I have a vcf file from which I want to remove SNPs that fall within certain genomic windows (20kb window size). I continue to face a problem with this seemingly easy task. I have checked my code for mistakes several times, but I still don't know what is going on.
Here's what I do:
1. From my original vcf file, I extracted all SNP positions like this:
bcftools query -f '%CHROM\t%POS\n' vcfFile.vcf > vcfFile.SNP.Positions
The first 10 SNPs on chrI (chromosome I) are:
chrI 810
chrI 1619
chrI 1686
chrI 2393
chrI 2674
chrI 2696
chrI 4642
chrI 4655
chrI 4813
chrI 5117
2. I then wanted to remove SNPs that fall within certain genomic windows (bins of 20kb). For this, I created a bed-file ("remove.bed").
This file looks like this (here I show the first ten 20kb-windows):
chrom chromStart chromEnd
chrI 10000011020000
chrI 1140001 1160000
chrI 1160001 1180000
chrI 3440001 3460000
chrI 6460001 6480000
chrI 6860001 6880000
chrI 6880001 6900000
chrI 6900001 6920000
chrI 6920001 6940000
chrI 6940001 6960000
Notably, this bed-file is ordered by chromosome and position in increasing order.
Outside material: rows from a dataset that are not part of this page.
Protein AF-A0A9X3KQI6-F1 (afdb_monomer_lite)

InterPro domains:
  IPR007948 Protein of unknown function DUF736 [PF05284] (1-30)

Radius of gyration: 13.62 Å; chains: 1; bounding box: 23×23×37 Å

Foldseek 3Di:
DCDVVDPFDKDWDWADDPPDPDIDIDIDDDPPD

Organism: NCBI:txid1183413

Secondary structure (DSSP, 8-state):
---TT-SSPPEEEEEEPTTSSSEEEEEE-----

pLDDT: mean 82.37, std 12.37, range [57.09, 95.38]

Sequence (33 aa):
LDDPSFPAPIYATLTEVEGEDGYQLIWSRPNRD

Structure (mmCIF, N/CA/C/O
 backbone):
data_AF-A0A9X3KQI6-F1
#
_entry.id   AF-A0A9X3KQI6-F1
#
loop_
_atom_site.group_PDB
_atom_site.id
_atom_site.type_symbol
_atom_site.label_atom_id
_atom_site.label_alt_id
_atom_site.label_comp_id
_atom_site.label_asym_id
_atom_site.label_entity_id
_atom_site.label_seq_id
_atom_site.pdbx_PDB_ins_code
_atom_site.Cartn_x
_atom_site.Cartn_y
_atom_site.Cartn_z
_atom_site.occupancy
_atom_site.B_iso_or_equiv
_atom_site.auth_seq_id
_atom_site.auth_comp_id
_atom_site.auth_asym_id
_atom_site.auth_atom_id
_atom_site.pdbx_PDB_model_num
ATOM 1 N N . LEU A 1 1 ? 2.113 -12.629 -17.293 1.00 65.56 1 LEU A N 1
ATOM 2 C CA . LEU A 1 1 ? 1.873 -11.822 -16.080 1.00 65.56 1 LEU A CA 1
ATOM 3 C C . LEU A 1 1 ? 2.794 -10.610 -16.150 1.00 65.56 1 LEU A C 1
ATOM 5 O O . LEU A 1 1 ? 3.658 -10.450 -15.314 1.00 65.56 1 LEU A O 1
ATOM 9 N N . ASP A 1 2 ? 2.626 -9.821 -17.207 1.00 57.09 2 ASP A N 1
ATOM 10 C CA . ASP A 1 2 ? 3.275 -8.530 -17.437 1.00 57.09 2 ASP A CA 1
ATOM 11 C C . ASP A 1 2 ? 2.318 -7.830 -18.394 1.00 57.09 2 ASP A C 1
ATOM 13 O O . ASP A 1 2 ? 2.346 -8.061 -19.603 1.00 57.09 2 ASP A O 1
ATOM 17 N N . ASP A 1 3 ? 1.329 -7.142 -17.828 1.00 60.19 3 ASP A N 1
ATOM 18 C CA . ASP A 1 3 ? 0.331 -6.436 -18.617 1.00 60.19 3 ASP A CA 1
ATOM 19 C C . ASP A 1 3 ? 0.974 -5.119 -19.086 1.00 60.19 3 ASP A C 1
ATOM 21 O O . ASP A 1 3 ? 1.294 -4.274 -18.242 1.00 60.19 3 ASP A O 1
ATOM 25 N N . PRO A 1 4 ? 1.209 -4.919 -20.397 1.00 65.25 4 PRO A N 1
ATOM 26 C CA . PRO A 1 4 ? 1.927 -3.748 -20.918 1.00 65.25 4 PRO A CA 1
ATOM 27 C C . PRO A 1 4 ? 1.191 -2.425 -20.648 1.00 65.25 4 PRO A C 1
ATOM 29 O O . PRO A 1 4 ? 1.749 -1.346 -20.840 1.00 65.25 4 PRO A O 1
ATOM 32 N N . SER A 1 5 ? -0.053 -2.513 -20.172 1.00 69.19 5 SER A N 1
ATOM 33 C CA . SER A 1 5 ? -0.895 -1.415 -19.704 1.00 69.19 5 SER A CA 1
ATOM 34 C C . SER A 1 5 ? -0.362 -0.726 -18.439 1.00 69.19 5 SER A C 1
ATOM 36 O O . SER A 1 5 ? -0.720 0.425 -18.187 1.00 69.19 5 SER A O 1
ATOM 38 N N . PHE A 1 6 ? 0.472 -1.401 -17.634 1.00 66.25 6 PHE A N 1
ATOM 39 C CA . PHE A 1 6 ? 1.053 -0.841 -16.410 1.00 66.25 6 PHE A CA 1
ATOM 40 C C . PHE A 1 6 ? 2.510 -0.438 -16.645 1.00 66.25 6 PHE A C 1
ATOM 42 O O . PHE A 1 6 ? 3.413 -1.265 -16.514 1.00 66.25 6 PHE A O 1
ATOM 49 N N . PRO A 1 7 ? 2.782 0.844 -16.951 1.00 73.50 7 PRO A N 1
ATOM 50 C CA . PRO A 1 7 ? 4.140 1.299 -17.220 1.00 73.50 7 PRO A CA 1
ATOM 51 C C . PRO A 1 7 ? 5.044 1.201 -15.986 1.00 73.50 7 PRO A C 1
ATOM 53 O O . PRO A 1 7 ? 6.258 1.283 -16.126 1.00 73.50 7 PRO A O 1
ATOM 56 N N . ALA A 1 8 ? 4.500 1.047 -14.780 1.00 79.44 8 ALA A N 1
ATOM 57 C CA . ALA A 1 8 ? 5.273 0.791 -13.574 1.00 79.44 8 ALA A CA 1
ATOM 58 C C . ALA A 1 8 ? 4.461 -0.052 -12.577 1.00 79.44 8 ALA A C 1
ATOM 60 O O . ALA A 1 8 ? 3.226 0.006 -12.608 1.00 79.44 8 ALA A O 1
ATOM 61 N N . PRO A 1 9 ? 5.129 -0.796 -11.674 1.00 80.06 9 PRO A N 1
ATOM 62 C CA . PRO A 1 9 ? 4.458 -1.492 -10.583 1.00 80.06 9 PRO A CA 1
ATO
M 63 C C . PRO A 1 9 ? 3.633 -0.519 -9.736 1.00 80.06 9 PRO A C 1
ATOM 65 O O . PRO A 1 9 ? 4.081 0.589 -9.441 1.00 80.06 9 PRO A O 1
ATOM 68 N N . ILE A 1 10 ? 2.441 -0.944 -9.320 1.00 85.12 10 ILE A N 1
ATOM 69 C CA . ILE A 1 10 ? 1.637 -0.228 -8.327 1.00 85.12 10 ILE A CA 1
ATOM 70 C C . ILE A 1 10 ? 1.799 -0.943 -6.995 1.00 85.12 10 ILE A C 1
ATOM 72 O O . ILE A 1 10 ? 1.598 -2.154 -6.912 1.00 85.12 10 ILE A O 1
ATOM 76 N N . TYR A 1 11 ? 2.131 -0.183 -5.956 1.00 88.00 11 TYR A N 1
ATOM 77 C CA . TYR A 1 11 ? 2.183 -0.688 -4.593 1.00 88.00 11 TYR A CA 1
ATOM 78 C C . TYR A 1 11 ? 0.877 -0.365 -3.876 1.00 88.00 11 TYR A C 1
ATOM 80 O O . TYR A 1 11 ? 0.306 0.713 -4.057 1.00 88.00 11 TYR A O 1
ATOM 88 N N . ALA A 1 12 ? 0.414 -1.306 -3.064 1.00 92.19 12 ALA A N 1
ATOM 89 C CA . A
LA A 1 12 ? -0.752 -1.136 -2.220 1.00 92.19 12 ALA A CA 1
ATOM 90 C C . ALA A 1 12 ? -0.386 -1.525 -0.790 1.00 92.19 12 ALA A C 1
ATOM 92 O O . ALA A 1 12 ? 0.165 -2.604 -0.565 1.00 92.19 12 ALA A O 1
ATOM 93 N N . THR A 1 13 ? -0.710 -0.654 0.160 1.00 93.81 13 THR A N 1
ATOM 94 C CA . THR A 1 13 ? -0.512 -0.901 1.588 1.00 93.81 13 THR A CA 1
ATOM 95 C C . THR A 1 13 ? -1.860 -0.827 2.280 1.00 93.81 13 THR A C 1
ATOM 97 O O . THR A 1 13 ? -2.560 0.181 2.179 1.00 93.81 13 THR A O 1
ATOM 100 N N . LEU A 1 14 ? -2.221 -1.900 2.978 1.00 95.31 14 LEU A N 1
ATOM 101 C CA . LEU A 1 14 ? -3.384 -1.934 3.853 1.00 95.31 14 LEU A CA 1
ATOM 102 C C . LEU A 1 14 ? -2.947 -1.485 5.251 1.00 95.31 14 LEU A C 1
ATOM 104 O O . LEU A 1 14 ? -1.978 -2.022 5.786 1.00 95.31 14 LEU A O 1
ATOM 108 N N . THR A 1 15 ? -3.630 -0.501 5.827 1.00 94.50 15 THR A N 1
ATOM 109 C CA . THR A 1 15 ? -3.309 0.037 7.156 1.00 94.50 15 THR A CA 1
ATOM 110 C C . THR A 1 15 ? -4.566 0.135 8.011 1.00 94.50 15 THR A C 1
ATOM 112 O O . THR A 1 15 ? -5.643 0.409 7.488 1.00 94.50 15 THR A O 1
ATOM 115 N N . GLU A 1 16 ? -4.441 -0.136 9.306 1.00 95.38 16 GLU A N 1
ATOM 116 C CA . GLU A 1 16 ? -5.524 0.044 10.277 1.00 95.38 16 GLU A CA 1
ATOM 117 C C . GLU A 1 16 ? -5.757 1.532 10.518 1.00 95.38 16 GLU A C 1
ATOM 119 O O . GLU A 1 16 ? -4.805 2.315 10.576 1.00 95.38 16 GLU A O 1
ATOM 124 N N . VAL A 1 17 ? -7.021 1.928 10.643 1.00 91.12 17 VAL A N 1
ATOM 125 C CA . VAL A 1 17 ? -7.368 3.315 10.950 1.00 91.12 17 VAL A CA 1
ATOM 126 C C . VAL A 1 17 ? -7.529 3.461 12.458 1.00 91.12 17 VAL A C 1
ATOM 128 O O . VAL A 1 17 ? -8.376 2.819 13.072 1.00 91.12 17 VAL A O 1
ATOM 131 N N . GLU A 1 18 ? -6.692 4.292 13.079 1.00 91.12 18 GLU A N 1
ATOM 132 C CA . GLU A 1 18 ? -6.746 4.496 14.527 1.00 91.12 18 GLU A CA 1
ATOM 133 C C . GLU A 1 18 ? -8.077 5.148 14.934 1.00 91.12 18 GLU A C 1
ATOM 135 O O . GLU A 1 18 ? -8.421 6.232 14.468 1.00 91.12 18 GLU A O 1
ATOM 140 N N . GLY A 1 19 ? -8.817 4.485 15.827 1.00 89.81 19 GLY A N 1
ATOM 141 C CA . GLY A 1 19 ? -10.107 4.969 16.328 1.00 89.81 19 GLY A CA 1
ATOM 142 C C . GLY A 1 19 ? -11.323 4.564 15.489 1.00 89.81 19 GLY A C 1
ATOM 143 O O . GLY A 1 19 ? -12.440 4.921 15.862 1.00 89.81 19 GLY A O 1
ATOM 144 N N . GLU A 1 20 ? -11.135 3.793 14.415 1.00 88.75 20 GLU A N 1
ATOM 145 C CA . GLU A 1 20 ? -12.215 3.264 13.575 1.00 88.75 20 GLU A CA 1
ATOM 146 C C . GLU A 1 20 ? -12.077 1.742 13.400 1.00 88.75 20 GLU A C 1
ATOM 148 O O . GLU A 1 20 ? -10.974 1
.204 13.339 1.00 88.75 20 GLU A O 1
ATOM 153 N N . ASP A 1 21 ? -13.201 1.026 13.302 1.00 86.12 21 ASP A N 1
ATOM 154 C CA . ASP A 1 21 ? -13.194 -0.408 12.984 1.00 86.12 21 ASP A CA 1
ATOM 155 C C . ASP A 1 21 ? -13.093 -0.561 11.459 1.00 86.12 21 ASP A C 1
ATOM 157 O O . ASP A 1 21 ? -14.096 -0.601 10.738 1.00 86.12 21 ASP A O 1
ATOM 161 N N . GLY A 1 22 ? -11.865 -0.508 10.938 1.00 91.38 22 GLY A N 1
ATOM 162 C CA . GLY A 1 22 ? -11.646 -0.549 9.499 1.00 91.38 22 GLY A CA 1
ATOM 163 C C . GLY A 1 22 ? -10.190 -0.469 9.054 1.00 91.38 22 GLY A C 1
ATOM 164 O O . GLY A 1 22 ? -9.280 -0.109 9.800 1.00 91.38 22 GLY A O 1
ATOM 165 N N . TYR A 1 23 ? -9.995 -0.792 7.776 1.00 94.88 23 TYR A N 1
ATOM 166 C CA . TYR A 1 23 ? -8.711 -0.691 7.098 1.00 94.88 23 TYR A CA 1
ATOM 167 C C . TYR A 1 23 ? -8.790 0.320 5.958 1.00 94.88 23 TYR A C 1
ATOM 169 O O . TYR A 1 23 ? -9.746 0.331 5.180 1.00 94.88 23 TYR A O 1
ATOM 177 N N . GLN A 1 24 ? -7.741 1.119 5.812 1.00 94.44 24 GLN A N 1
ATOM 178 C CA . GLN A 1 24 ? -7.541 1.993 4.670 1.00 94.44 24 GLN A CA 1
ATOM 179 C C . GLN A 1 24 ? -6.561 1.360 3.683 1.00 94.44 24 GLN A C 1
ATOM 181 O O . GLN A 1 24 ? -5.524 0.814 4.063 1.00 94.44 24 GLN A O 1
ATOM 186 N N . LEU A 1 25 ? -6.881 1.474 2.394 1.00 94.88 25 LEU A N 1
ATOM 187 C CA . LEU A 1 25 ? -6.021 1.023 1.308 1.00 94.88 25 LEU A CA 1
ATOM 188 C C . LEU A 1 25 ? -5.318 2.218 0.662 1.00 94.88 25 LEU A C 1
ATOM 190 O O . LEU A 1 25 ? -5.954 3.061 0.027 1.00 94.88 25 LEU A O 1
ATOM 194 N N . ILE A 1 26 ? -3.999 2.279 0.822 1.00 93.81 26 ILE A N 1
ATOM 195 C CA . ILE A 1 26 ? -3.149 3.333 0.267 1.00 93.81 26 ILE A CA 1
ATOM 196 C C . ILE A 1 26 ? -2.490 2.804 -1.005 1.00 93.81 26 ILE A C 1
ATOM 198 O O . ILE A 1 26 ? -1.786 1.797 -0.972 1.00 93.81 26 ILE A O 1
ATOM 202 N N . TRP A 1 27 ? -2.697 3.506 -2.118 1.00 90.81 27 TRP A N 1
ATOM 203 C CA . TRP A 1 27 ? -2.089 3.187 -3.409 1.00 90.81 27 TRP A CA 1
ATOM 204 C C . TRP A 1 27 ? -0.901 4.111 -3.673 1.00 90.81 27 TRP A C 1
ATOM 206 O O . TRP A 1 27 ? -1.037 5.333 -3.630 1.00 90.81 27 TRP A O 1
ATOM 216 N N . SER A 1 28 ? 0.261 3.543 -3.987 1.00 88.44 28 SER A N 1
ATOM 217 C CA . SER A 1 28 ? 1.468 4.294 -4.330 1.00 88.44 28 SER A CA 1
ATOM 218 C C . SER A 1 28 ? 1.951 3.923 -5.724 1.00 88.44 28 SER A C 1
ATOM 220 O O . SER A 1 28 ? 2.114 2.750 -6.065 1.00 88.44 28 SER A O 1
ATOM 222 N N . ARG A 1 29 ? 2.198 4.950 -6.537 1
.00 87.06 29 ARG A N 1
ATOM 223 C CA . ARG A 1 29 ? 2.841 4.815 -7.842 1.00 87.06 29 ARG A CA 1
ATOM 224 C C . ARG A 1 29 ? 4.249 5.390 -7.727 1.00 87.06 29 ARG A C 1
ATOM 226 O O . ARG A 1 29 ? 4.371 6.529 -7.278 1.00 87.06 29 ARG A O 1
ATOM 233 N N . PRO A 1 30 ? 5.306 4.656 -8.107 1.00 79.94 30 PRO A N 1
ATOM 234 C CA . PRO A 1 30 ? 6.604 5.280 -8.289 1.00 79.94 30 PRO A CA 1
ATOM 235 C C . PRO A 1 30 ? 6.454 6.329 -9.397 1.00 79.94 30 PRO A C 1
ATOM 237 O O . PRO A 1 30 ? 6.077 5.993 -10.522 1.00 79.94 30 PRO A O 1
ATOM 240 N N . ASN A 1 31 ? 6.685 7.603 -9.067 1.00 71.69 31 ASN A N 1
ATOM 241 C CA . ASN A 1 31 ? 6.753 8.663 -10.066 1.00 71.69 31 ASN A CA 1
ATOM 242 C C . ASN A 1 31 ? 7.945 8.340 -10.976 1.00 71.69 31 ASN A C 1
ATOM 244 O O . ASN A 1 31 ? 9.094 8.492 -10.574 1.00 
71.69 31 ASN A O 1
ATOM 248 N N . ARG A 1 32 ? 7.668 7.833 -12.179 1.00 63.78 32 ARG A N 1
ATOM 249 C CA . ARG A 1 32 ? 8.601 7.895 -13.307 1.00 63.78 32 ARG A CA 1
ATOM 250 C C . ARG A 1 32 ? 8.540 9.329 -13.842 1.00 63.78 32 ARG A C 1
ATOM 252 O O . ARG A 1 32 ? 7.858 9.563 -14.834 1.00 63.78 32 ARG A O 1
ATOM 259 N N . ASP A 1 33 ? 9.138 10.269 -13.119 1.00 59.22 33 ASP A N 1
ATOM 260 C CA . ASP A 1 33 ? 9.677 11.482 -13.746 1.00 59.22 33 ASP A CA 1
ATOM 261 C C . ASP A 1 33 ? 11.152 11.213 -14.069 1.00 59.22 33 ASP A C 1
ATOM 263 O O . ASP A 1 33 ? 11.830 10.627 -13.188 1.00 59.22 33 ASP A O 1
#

3. I then use vcftools to remove all SNPs from vcfFile.vcf like this:
vcftools \
--vcf vcfFile.vcf \
--exclude-bed remove.bed \
--recode \
--recode-INFO-all \
--out vcfFile_removed
This creates a new vcf file called: "vcfFile_removed.recode.vcf". As expected, this vcf file now has less SNPs than the initial vcf file.
4. However, I then looked at all SNP positions in vcfFile_removed.recode.vcf, by again using bcftools:
bcftools query -f '%CHROM\t%POS\n' vcfFile_removed.recode.vcf > vcfFile_removed.SNP.Positions
The first 10 SNPs on chrI (chromosome I) in this file are:
chrI 25980088
chrI 25980144
chrI 25980172
chrI 25980365
chrI 25980393
chrI 25980422
chrI 25980539
chrI 25980647
chrI 25980652
chrI 25980673
To make sure this has nothing to do with how the vcf file is sorted, I also grepped for "chrI 810" and "chrI 1619" in "vcfFile_removed.SNP.Positions", but these SNP positions were no longer found.
I don't understand why these SNPs were removed because they do not fall in any of the specified bins within the bed file.
Why is the first line of your BED malformed? Also, have you tried sorting your final VCF?